[YOUR ASSIGNMENT]
Word for word, transcribe the data below from the line with "ATOM 29 C C" to the line with "ATOM 40 O O", keeping both of those lines.

[PROVIDED DATA]

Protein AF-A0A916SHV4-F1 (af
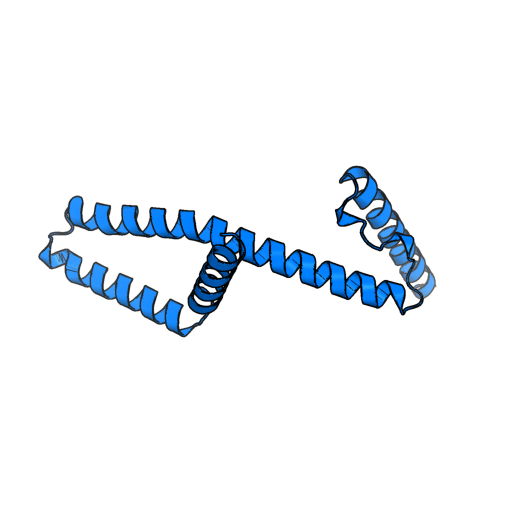db_monomer)

Radius of gyration: 23.87 Å; Cα contacts (8 Å, |Δi|>4): 34; chains: 1; bounding box: 46×41×66 Å

Mean predicted aligned error: 7.18 Å

Organism: NCBI:txid1963359

Structure (mmCIF, N/CA/C/O backbone):
data_AF-A0A916SHV4-F1
#
_entry.id   AF-A0A916SHV4-F1
#
loop_
_atom_site.group_PDB
_atom_site.id
_atom_site.type_symbol
_atom_site.label_atom_id
_atom_site.label_alt_id
_atom_site.label_comp_id
_atom_site.label_asym_id
_atom_site.label_entity_id
_atom_site.label_seq_id
_atom_site.pdbx_PDB_ins_code
_atom_site.Cartn_x
_atom_site.Cartn_y
_atom_site.Cartn_z
_atom_site.occupancy
_atom_site.B_iso_or_equiv
_atom_site.auth_seq_id
_atom_site.auth_comp_id
_atom_site.auth_asym_id
_atom_site.auth_atom_id
_atom_site.pdbx_PDB_model_num
ATOM 1 N N . MET A 1 1 ? 11.533 -18.519 5.299 1.00 59.81 1 MET A N 1
ATOM 2 C CA . MET A 1 1 ? 10.638 -17.511 5.913 1.00 59.81 1 MET A CA 1
ATOM 3 C C . MET A 1 1 ? 10.085 -16.528 4.886 1.00 59.81 1 MET A C 1
ATOM 5 O O . MET A 1 1 ? 8.875 -16.350 4.870 1.00 59.81 1 MET A O 1
ATOM 9 N N . GLU A 1 2 ? 10.897 -15.995 3.967 1.00 62.69 2 GLU A N 1
ATOM 10 C CA . GLU A 1 2 ? 10.451 -15.053 2.916 1.00 62.69 2 GLU A CA 1
ATOM 11 C C . GLU A 1 2 ? 9.244 -15.530 2.095 1.00 62.69 2 GLU A C 1
ATOM 13 O O . GLU A 1 2 ? 8.281 -14.792 1.923 1.00 62.69 2 GLU A O 1
ATOM 18 N N . ARG A 1 3 ? 9.233 -16.796 1.652 1.00 66.44 3 ARG A N 1
ATOM 19 C CA . ARG A 1 3 ? 8.107 -17.351 0.874 1.00 66.44 3 ARG A CA 1
ATOM 20 C C . A
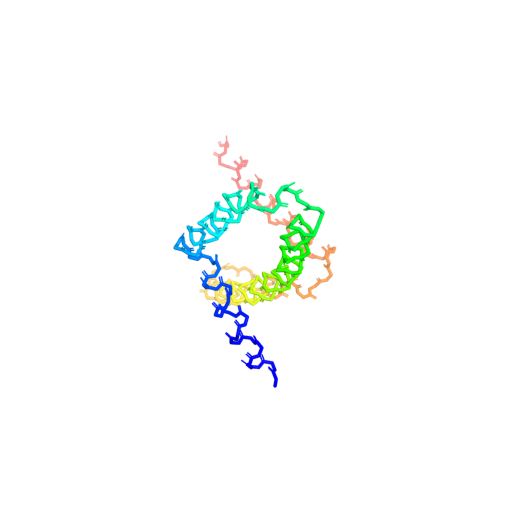RG A 1 3 ? 6.798 -17.430 1.668 1.00 66.44 3 ARG A C 1
ATOM 22 O O . ARG A 1 3 ? 5.729 -17.266 1.092 1.00 66.44 3 ARG A O 1
ATOM 29 N N . ALA A 1 4 ? 6.875 -17.691 2.974 1.00 74.00 4 ALA A N 1
ATOM 30 C CA . ALA A 1 4 ? 5.702 -17.771 3.843 1.00 74.00 4 ALA A CA 1
ATOM 31 C C . ALA A 1 4 ? 5.161 -16.371 4.162 1.00 74.00 4 ALA A C 1
ATOM 33 O O . ALA A 1 4 ? 3.966 -16.135 4.005 1.00 74.00 4 ALA A O 1
ATOM 34 N N . PHE A 1 5 ? 6.050 -15.431 4.506 1.00 75.06 5 PHE A N 1
ATOM 35 C CA . PHE A 1 5 ? 5.698 -14.025 4.709 1.00 75.06 5 PHE A CA 1
ATOM 36 C C . PHE A 1 5 ? 5.098 -13.412 3.442 1.00 75.06 5 PHE A C 1
ATOM 38 O O . PHE A 1 5 ? 4.005 -12.864 3.492 1.00 75.06 5 PHE A O 1
ATOM 45 N N . GLY A 1 6 ? 5.745 -13.591 2.287 1.00 71.12 6 GLY A N 1
ATOM 46 C CA . GLY A 1 6 ? 5.258 -13.070 1.012 1.00 71.12 6 GLY A CA 1
ATOM 47 C C . GLY A 1 6 ? 3.893 -13.635 0.615 1.00 71.12 6 GLY A C 1
ATOM 48 O O . GLY A 1 6 ? 3.061 -12.906 0.083 1.00 71.12 6 GLY A O 1
ATOM 49 N N . ARG A 1 7 ? 3.616 -14.912 0.914 1.00 73.75 7 ARG A N 1
ATOM 50 C CA . ARG A 1 7 ? 2.308 -15.527 0.640 1.00 73.75 7 ARG A CA 1
ATOM 51 C C . ARG A 1 7 ? 1.220 -14.979 1.569 1.00 73.75 7 ARG A C 1
ATOM 53 O O . ARG A 1 7 ? 0.145 -14.654 1.085 1.00 73.75 7 ARG A O 1
ATOM 60 N N . ILE A 1 8 ? 1.504 -14.821 2.864 1.00 78.12 8 ILE A N 1
ATOM 61 C CA . ILE A 1 8 ? 0.572 -14.203 3.823 1.00 78.12 8 ILE A CA 1
ATOM 62 C C . ILE A 1 8 ? 0.316 -12.744 3.446 1.00 78.12 8 ILE A C 1
ATOM 64 O O . ILE A 1 8 ? -0.837 -12.347 3.313 1.00 78.12 8 ILE A O 1
ATOM 68 N N . ALA A 1 9 ? 1.373 -11.969 3.206 1.00 71.19 9 ALA A N 1
ATOM 69 C CA . ALA A 1 9 ? 1.272 -10.560 2.862 1.00 71.19 9 ALA A CA 1
ATOM 70 C C . ALA A 1 9 ? 0.448 -10.343 1.591 1.00 71.19 9 ALA A C 1
ATOM 72 O O . ALA A 1 9 ? -0.438 -9.495 1.575 1.00 71.19 9 ALA A O 1
ATOM 73 N N . ASN A 1 10 ? 0.675 -11.162 0.561 1.00 74.19 10 ASN A N 1
ATOM 74 C CA . ASN A 1 10 ? -0.074 -11.074 -0.686 1.00 74.19 10 ASN A CA 1
ATOM 75 C C . ASN A 1 10 ? -1.552 -11.455 -0.502 1.00 74.19 10 ASN A C 1
ATOM 77 O O . ASN A 1 10 ? -2.428 -10.782 -1.038 1.00 74.19 10 ASN A O 1
ATOM 81 N N . THR A 1 11 ? -1.850 -12.500 0.277 1.00 77.94 11 THR A N 1
ATOM 82 C CA . THR A 1 11 ? -3.236 -12.890 0.583 1.00 77.94 11 THR A CA 1
ATOM 83 C C . THR A 1 11 ? -3.955 -11.801 1.371 1.00 77.94 11 THR A C 1
ATOM 85 O O . THR A 1 11 ? -5.070 -11.435 1.014 1.00 77.94 11 THR A O 1
ATOM 88 N N . VAL A 1 12 ? -3.317 -11.241 2.402 1.00 77.44 12 VAL A N 1
ATOM 89 C CA . VAL A 1 12 ? -3.898 -10.157 3.205 1.00 77.44 12 VAL A CA 1
ATOM 90 C C . VAL A 1 12 ? -4.097 -8.903 2.358 1.00 77.44 12 VAL A C 1
ATOM 92 O O . VAL A 1 12 ? -5.171 -8.321 2.418 1.00 77.44 12 VAL A O 1
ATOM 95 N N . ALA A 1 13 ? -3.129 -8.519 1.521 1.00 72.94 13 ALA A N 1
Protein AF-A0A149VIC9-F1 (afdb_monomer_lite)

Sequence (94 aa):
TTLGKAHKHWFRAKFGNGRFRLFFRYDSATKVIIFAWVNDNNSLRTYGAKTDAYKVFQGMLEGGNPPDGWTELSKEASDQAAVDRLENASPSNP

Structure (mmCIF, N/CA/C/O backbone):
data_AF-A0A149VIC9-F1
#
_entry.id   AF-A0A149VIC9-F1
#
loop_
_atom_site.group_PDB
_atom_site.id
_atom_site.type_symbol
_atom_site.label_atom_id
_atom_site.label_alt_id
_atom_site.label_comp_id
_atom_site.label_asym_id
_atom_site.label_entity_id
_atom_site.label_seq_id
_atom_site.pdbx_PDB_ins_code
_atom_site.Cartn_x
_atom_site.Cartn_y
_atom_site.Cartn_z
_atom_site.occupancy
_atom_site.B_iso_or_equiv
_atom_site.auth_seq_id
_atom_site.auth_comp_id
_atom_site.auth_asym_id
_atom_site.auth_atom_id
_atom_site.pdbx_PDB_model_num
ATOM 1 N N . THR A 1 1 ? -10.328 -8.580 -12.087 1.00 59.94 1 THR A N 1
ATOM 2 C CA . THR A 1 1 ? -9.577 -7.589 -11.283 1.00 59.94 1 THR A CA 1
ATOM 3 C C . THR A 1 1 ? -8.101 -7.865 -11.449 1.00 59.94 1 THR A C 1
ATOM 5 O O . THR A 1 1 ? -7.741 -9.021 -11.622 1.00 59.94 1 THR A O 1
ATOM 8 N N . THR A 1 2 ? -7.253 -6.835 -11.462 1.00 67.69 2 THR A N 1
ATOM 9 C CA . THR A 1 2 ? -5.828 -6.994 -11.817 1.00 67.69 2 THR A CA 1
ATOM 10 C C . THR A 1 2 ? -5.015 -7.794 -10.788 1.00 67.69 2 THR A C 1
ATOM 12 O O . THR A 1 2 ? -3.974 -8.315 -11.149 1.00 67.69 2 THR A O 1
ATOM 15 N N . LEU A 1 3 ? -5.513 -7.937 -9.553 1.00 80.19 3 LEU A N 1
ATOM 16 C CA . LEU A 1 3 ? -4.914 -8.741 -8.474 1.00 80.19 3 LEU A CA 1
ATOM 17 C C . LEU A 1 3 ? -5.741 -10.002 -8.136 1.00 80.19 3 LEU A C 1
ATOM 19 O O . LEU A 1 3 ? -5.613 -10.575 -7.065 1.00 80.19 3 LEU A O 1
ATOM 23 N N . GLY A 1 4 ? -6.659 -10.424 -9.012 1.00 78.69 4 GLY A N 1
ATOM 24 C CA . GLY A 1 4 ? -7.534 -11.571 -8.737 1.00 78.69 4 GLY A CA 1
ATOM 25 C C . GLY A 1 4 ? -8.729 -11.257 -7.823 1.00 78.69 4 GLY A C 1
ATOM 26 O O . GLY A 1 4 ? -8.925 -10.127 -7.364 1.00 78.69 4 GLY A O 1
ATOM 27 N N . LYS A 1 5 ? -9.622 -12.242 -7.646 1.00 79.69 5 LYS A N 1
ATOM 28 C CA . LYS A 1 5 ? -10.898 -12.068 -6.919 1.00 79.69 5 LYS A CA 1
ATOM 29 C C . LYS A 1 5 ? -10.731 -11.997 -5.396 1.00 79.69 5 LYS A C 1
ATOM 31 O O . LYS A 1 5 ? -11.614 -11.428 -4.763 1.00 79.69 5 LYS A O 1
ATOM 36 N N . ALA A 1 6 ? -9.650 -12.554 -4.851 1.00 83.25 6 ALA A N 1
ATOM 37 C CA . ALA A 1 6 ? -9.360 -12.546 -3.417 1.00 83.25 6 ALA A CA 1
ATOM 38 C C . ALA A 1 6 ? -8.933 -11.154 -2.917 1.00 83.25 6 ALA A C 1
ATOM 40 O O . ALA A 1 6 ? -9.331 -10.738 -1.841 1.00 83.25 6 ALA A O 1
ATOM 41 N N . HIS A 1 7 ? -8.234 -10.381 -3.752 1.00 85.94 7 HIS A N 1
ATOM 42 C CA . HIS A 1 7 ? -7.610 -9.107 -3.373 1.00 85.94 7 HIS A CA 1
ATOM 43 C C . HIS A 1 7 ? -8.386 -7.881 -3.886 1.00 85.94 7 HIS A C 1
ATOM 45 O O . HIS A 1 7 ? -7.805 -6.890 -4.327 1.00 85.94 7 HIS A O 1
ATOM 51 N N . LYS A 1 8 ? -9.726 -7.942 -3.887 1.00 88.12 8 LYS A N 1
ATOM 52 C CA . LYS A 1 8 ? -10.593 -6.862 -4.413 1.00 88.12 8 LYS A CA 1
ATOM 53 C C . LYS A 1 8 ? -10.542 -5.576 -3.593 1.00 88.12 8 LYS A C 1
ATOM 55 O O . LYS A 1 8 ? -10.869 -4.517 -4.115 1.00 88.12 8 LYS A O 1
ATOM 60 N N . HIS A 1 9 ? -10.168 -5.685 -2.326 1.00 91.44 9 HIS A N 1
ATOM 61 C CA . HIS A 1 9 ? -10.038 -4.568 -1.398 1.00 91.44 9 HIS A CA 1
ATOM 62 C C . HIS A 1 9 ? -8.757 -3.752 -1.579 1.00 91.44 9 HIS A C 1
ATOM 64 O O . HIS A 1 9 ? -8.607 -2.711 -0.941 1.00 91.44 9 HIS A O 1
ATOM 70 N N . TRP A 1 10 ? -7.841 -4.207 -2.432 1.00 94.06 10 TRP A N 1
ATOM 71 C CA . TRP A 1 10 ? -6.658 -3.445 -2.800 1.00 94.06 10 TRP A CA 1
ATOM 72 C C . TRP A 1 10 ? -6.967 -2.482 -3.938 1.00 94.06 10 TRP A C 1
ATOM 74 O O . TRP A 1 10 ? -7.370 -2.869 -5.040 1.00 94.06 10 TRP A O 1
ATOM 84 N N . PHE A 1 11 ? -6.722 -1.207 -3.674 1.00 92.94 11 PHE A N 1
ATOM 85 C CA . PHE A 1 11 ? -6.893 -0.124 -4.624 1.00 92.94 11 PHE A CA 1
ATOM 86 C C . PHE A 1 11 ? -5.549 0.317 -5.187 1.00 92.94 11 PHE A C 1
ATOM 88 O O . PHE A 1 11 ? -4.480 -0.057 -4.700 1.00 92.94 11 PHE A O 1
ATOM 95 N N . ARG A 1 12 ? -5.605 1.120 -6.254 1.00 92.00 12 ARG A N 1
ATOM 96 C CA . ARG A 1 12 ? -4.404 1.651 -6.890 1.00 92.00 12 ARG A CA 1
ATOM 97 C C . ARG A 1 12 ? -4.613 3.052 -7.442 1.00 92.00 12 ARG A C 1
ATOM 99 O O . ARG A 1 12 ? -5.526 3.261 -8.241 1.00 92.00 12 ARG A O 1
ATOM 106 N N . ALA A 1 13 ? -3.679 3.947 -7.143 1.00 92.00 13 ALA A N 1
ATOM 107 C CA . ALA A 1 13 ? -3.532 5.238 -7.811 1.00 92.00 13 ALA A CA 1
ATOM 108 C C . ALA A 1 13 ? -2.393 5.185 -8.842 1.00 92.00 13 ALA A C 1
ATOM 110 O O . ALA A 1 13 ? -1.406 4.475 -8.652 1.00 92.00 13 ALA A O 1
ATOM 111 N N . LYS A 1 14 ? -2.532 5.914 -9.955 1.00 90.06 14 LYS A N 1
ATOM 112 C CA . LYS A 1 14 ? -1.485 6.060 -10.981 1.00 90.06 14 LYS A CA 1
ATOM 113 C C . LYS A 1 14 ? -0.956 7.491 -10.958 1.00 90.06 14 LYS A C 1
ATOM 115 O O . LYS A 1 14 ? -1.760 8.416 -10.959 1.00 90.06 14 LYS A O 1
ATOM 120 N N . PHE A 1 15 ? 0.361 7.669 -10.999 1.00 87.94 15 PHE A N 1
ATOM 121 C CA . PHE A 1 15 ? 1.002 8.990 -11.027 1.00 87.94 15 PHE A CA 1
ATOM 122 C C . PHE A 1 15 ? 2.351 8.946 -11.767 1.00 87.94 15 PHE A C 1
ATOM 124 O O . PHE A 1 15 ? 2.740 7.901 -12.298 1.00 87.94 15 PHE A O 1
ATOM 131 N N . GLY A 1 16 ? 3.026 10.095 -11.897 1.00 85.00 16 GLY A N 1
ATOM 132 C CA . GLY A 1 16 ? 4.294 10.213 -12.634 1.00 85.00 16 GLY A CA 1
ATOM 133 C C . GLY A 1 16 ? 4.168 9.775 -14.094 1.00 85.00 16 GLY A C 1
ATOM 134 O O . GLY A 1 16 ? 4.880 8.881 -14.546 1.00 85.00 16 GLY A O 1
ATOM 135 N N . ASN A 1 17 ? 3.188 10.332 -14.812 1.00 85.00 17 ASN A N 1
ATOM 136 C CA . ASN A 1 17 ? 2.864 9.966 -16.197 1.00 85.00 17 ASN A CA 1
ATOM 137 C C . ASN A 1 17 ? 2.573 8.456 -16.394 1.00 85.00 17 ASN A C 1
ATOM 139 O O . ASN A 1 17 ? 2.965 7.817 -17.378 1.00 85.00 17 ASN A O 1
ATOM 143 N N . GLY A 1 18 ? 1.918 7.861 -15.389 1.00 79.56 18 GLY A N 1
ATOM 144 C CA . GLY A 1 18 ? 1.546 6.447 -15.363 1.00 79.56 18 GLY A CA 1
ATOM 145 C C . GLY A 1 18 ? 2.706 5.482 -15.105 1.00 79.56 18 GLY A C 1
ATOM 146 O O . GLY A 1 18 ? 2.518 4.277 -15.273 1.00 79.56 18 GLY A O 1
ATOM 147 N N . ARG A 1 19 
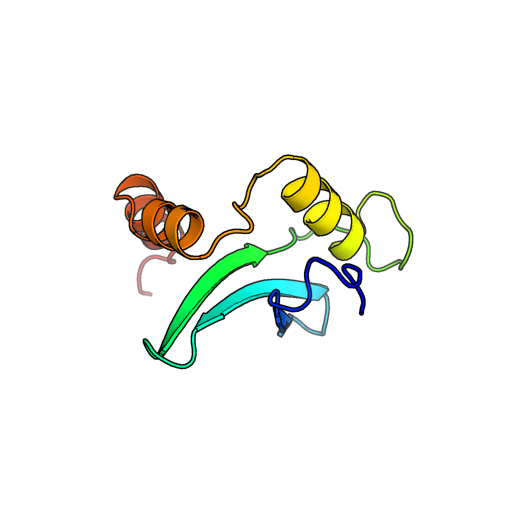? 3.888 5.987 -14.723 1.00 81.00 19 ARG A N 1
ATOM 148 C CA . ARG A 1 19 ? 5.051 5.170 -14.344 1.00 81.00 19 ARG A CA 1
ATOM 149 C C . ARG A 1 19 ? 4.874 4.536 -12.970 1.00 81.00 19 ARG A C 1
ATOM 151 O O . ARG A 1 19 ? 5.226 3.374 -12.786 1.00 81.00 19 ARG A O 1
ATOM 158 N N . PHE A 1 20 ? 4.292 5.280 -12.036 1.00 86.00 20 PHE A N 1
ATOM 159 C CA . PHE A 1 20 ? 4.137 4.838 -10.661 1.00 86.00 20 PHE A CA 1
ATOM 160 C C . PHE A 1 20 ? 2.701 4.423 -10.359 1.00 86.00 20 PHE A C 1
ATOM 162 O O . PHE A 1 20 ? 1.722 4.963 -10.888 1.00 86.00 20 PHE A O 1
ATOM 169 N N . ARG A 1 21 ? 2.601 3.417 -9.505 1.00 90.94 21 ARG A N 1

[EXERCISE RESPONSE]
ATOM 29 C C . LYS A 1 5 ? -10.731 -11.997 -5.396 1.00 79.69 5 LYS A C 1
ATOM 31 O O . LYS A 1 5 ? -11.614 -11.428 -4.763 1.00 79.69 5 LYS A O 1
ATOM 36 N N . ALA A 1 6 ? -9.650 -12.554 -4.851 1.00 83.25 6 ALA A N 1
ATOM 37 C CA . ALA A 1 6 ? -9.360 -12.546 -3.417 1.00 83.25 6 ALA A CA 1
ATOM 38 C C . ALA A 1 6 ? -8.933 -11.154 -2.917 1.00 83.25 6 ALA A C 1
ATOM 40 O O . ALA A 1 6 ? -9.331 -10.738 -1.841 1.00 83.25 6 ALA A O 1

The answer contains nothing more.